The Mirage of “Simple” Planning

Let’s talk about the three most misunderstood myths successful people fall for when it comes to estate planning:

  1. Joint Ownership
  2. TOD/POD Accounts
  3. Beneficiary Designations

They seem clean. Simple. Efficient. They avoid probate, right?

But in truth, using these designations alone are band-aids.  And they only work until they don’t.

Let me show you how quickly it can all unravel.

Gone in 12 Hours

Tom and Lisa Hartman had built a life many would envy:

A $25 million net worth.  A thriving commercial real estate portfolio. Three adult children: two in the business, one with special needs.  And a marriage that had weathered 35 years of ups and downs.
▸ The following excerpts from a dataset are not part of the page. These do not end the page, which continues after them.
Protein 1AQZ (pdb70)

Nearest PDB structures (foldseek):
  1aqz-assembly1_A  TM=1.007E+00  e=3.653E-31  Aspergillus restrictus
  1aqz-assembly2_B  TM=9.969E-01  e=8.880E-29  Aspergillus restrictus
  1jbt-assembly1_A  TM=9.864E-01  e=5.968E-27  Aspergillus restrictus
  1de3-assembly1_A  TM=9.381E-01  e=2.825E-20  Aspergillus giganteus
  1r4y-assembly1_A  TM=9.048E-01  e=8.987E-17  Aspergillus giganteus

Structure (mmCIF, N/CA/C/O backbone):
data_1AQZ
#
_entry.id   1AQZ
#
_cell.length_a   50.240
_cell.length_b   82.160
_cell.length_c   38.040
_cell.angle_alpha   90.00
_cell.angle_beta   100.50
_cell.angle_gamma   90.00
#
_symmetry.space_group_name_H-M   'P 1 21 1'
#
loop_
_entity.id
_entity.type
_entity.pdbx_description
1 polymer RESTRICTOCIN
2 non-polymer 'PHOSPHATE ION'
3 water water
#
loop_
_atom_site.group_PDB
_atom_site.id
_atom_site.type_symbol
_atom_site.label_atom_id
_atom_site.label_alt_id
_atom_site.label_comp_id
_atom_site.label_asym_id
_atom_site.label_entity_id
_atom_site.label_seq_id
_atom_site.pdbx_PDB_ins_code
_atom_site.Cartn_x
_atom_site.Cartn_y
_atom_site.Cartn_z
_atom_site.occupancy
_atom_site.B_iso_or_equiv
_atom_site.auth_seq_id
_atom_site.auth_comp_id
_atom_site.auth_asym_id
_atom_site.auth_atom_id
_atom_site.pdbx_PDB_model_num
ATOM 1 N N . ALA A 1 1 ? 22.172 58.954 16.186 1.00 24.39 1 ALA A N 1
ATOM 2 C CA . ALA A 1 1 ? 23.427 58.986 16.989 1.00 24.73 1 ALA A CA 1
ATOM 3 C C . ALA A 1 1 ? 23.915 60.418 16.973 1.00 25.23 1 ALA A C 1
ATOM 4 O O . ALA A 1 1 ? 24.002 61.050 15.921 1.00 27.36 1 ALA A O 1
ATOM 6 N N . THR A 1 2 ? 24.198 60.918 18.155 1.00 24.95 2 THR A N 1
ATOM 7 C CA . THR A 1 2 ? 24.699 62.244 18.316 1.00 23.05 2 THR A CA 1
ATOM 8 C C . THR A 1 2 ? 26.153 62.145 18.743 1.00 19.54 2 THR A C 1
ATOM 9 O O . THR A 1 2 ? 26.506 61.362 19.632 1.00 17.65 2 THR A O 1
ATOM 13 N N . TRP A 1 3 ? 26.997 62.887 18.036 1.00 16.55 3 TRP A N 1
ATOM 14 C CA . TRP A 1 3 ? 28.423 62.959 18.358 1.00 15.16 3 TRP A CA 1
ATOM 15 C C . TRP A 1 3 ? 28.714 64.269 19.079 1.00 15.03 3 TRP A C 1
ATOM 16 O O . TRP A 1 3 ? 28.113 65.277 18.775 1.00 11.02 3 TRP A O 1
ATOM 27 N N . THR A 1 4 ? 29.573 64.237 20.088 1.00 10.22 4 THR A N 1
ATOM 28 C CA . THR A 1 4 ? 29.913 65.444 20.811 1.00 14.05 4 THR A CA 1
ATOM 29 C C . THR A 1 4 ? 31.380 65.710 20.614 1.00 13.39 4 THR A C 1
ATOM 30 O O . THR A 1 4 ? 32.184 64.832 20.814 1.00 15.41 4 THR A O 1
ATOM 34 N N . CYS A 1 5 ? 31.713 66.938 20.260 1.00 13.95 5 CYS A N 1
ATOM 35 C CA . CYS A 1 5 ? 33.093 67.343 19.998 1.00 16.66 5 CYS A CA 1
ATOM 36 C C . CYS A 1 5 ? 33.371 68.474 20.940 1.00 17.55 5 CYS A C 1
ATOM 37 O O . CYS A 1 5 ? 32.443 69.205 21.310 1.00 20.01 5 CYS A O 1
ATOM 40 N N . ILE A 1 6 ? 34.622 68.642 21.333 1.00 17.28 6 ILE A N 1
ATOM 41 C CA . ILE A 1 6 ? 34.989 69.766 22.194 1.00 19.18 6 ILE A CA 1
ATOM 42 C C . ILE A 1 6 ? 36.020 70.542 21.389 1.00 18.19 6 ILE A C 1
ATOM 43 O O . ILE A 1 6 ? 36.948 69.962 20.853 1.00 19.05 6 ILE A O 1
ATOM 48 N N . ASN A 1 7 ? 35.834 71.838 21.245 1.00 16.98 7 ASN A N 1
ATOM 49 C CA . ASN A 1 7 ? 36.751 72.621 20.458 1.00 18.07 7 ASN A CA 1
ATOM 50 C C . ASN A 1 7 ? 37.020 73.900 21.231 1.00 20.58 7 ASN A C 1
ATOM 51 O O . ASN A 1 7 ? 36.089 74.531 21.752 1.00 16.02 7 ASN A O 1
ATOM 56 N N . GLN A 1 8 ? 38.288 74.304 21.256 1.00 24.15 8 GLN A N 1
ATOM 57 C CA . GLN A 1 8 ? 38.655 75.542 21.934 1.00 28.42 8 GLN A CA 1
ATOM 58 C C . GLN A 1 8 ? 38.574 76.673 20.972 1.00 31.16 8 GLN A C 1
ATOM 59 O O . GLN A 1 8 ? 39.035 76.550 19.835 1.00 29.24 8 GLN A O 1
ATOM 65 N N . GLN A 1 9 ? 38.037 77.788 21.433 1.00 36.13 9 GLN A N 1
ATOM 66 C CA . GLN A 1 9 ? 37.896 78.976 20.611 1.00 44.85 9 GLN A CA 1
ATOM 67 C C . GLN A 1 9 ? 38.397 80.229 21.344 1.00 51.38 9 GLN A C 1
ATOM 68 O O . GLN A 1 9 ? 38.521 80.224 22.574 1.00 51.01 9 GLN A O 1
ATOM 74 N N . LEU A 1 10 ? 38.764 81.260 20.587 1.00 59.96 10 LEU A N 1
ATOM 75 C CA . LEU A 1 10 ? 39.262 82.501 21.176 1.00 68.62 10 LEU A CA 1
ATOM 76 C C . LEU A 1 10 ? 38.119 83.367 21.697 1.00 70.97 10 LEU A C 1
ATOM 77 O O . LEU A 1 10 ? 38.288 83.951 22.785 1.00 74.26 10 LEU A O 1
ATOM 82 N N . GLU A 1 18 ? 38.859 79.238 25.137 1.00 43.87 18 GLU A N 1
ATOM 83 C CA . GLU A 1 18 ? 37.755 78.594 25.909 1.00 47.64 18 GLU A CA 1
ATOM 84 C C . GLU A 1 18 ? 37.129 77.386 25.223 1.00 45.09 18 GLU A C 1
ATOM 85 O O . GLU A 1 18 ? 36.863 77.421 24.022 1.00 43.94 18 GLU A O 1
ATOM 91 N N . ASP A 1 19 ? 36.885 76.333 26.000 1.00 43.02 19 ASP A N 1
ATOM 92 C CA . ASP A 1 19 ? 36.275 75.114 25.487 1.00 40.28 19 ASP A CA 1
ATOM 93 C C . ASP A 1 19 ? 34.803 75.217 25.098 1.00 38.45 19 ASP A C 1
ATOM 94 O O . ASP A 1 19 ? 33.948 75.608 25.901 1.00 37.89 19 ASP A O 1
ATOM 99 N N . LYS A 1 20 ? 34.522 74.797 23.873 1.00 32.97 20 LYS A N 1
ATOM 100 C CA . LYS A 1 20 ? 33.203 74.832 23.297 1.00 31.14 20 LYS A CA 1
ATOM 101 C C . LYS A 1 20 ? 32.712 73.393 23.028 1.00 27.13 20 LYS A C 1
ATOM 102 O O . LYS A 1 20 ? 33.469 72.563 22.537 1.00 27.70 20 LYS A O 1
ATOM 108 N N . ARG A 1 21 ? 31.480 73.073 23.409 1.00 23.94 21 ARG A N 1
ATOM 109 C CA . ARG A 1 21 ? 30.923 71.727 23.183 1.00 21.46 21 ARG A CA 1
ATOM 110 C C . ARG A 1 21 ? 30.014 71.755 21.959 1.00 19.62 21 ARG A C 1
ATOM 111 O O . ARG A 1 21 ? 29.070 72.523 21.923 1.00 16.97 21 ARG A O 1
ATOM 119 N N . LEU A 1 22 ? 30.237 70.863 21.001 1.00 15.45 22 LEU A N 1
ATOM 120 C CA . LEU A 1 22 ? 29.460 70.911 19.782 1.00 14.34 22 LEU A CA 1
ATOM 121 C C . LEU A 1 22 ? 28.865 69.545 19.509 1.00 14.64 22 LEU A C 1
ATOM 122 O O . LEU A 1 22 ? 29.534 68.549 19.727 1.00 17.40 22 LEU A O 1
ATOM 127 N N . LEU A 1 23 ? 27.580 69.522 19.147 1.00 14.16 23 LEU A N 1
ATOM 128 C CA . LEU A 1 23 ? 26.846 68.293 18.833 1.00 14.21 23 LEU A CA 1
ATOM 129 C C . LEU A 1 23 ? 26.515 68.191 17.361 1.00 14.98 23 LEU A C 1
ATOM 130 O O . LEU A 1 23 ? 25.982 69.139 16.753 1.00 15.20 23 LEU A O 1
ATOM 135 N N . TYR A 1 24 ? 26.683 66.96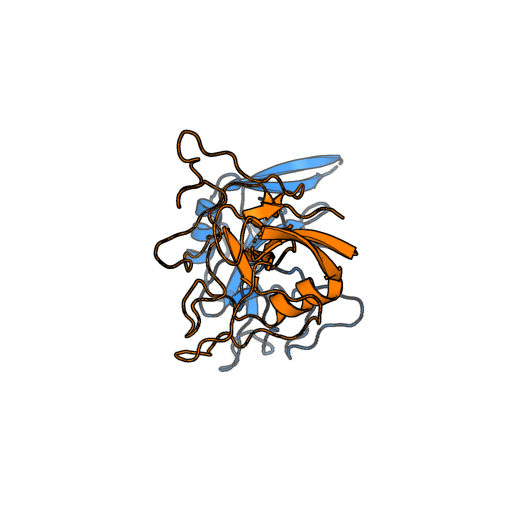7 16.860 1.00 14.91 24 TYR A N 1
ATOM 136 C CA . TYR A 1 24 ? 26.463 66.583 15.453 1.00 13.54 24 TYR A CA 1
ATOM 137 C C . TYR A 1 24 ? 25.613 65.352 15.343 1.00 14.53 24 TYR A C 1
ATOM 138 O O . TYR A 1 24 ? 25.739 64.406 16.133 1.00 15.37 24 TYR A O 1
ATOM 147 N N . SER A 1 25 ? 24.716 65.368 14.365 1.00 12.44 25 SER A N 1
ATOM 148 C CA . SER A 1 25 ? 23.846 64.240 14.081 1.00 12.74 25 SER A CA 1
ATOM 149 C C . SER A 1 25 ? 24.599 63.374 13.113 1.00 12.23 25 SER A C 1
ATOM 150 O O . SER A 1 25 ? 25.051 63.836 12.063 1.00 11.89 25 SER A O 1
ATOM 153 N N . GLN A 1 26 ? 24.664 62.086 13.409 1.00 13.07 26 GLN A N 1
ATOM 154 C CA . GLN A 1 26 ? 25.417 61.199 12.537 1.00 12.82 26 GLN A CA 1
ATOM 155 C C . GLN A 1 26 ? 24.797 61.113 11.156 1.00 12.78 26 GLN A C 1
ATOM 156 O O . GLN A 1 26 ? 25.509 61.118 10.148 1.00 14.05 26 GLN A O 1
ATOM 162 N N . ALA A 1 27 ? 23.471 61.153 11.091 1.00 12.39 27 ALA A N 1
ATOM 163 C CA . ALA A 1 27 ? 22.778 61.101 9.813 1.00 14.10 27 ALA A CA 1
ATOM 164 C C . ALA A 1 27 ? 23.085 62.293 8.887 1.00 11.24 27 ALA A C 1
ATOM 165 O O . ALA A 1 27 ? 23.232 62.122 7.671 1.00 13.24 27 ALA A O 1
ATOM 167 N N . LYS A 1 28 ? 23.170 63.496 9.451 1.00 12.18 28 LYS A N 1
ATOM 168 C CA . LYS A 1 28 ? 23.458 64.684 8.659 1.00 11.99 28 LYS A CA 1
ATOM 169 C C . LYS A 1 28 ? 24.883 64.621 8.064 1.00 11.99 28 LYS A C 1
ATOM 170 O O . LYS A 1 28 ? 25.145 64.986 6.894 1.00 12.59 28 LYS A O 1
ATOM 176 N N . ALA A 1 29 ? 25.820 64.178 8.888 1.00 10.38 29 ALA A N 1
ATOM 177 C CA . ALA A 1 29 ? 27.212 64.026 8.481 1.00 10.11 29 ALA A CA 1
ATOM 178 C C . ALA A 1 29 ? 27.345 62.929 7.407 1.00 9.08 29 ALA A C 1
ATOM 179 O O . ALA A 1 29 ? 28.053 63.091 6.434 1.00 9.99 29 ALA A O 1
ATOM 181 N N . GLU A 1 30 ? 26.659 61.816 7.551 1.00 13.25 30 GLU A N 1
ATOM 182 C CA . GLU A 1 30 ? 26.788 60.777 6.545 1.00 13.85 30 GLU A CA 1
ATOM 183 C C . GLU A 1 30 ? 26.260 61.302 5.249 1.00 15.30 30 GLU A C 1
ATOM 184 O O . GLU A 1 30 ? 26.796 61.016 4.187 1.00 12.91 30 GLU A O 1
ATOM 190 N N . SER A 1 31 ? 25.202 62.100 5.339 1.00 13.31 31 SER A N 1
ATOM 191 C CA . SER A 1 31 ? 24.602 62.713 4.148 1.00 13.48 31 SER A CA 1
ATOM 192 C C . SER A 1 31 ? 25.569 63.733 3.481 1.00 10.69 31 SER A C 1
ATOM 193 O O . SER A 1 31 ? 25.659 63.850 2.235 1.00 13.87 31 SER A O 1
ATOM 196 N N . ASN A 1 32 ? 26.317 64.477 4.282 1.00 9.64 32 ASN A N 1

They had done some basic planning:

  • The house was jointly owned.
  • Their bank accounts had POD (Payable on Death) instructions.
  • Retirement accounts had beneficiaries listed.
  • Everything was “in both names.”
  • And Tom always said, “If something happens to me, Lisa will just step in.”

But one Tuesday morning, everything changed.

Tom wasn’t feeling well. Just a little lightheaded, a little off.   He waved it off . . . “probably a touch of vertigo.” But by mid-morning, he was vomiting and couldn’t stand upright. Lisa took him to the ER, just to be safe.

He never made it back home.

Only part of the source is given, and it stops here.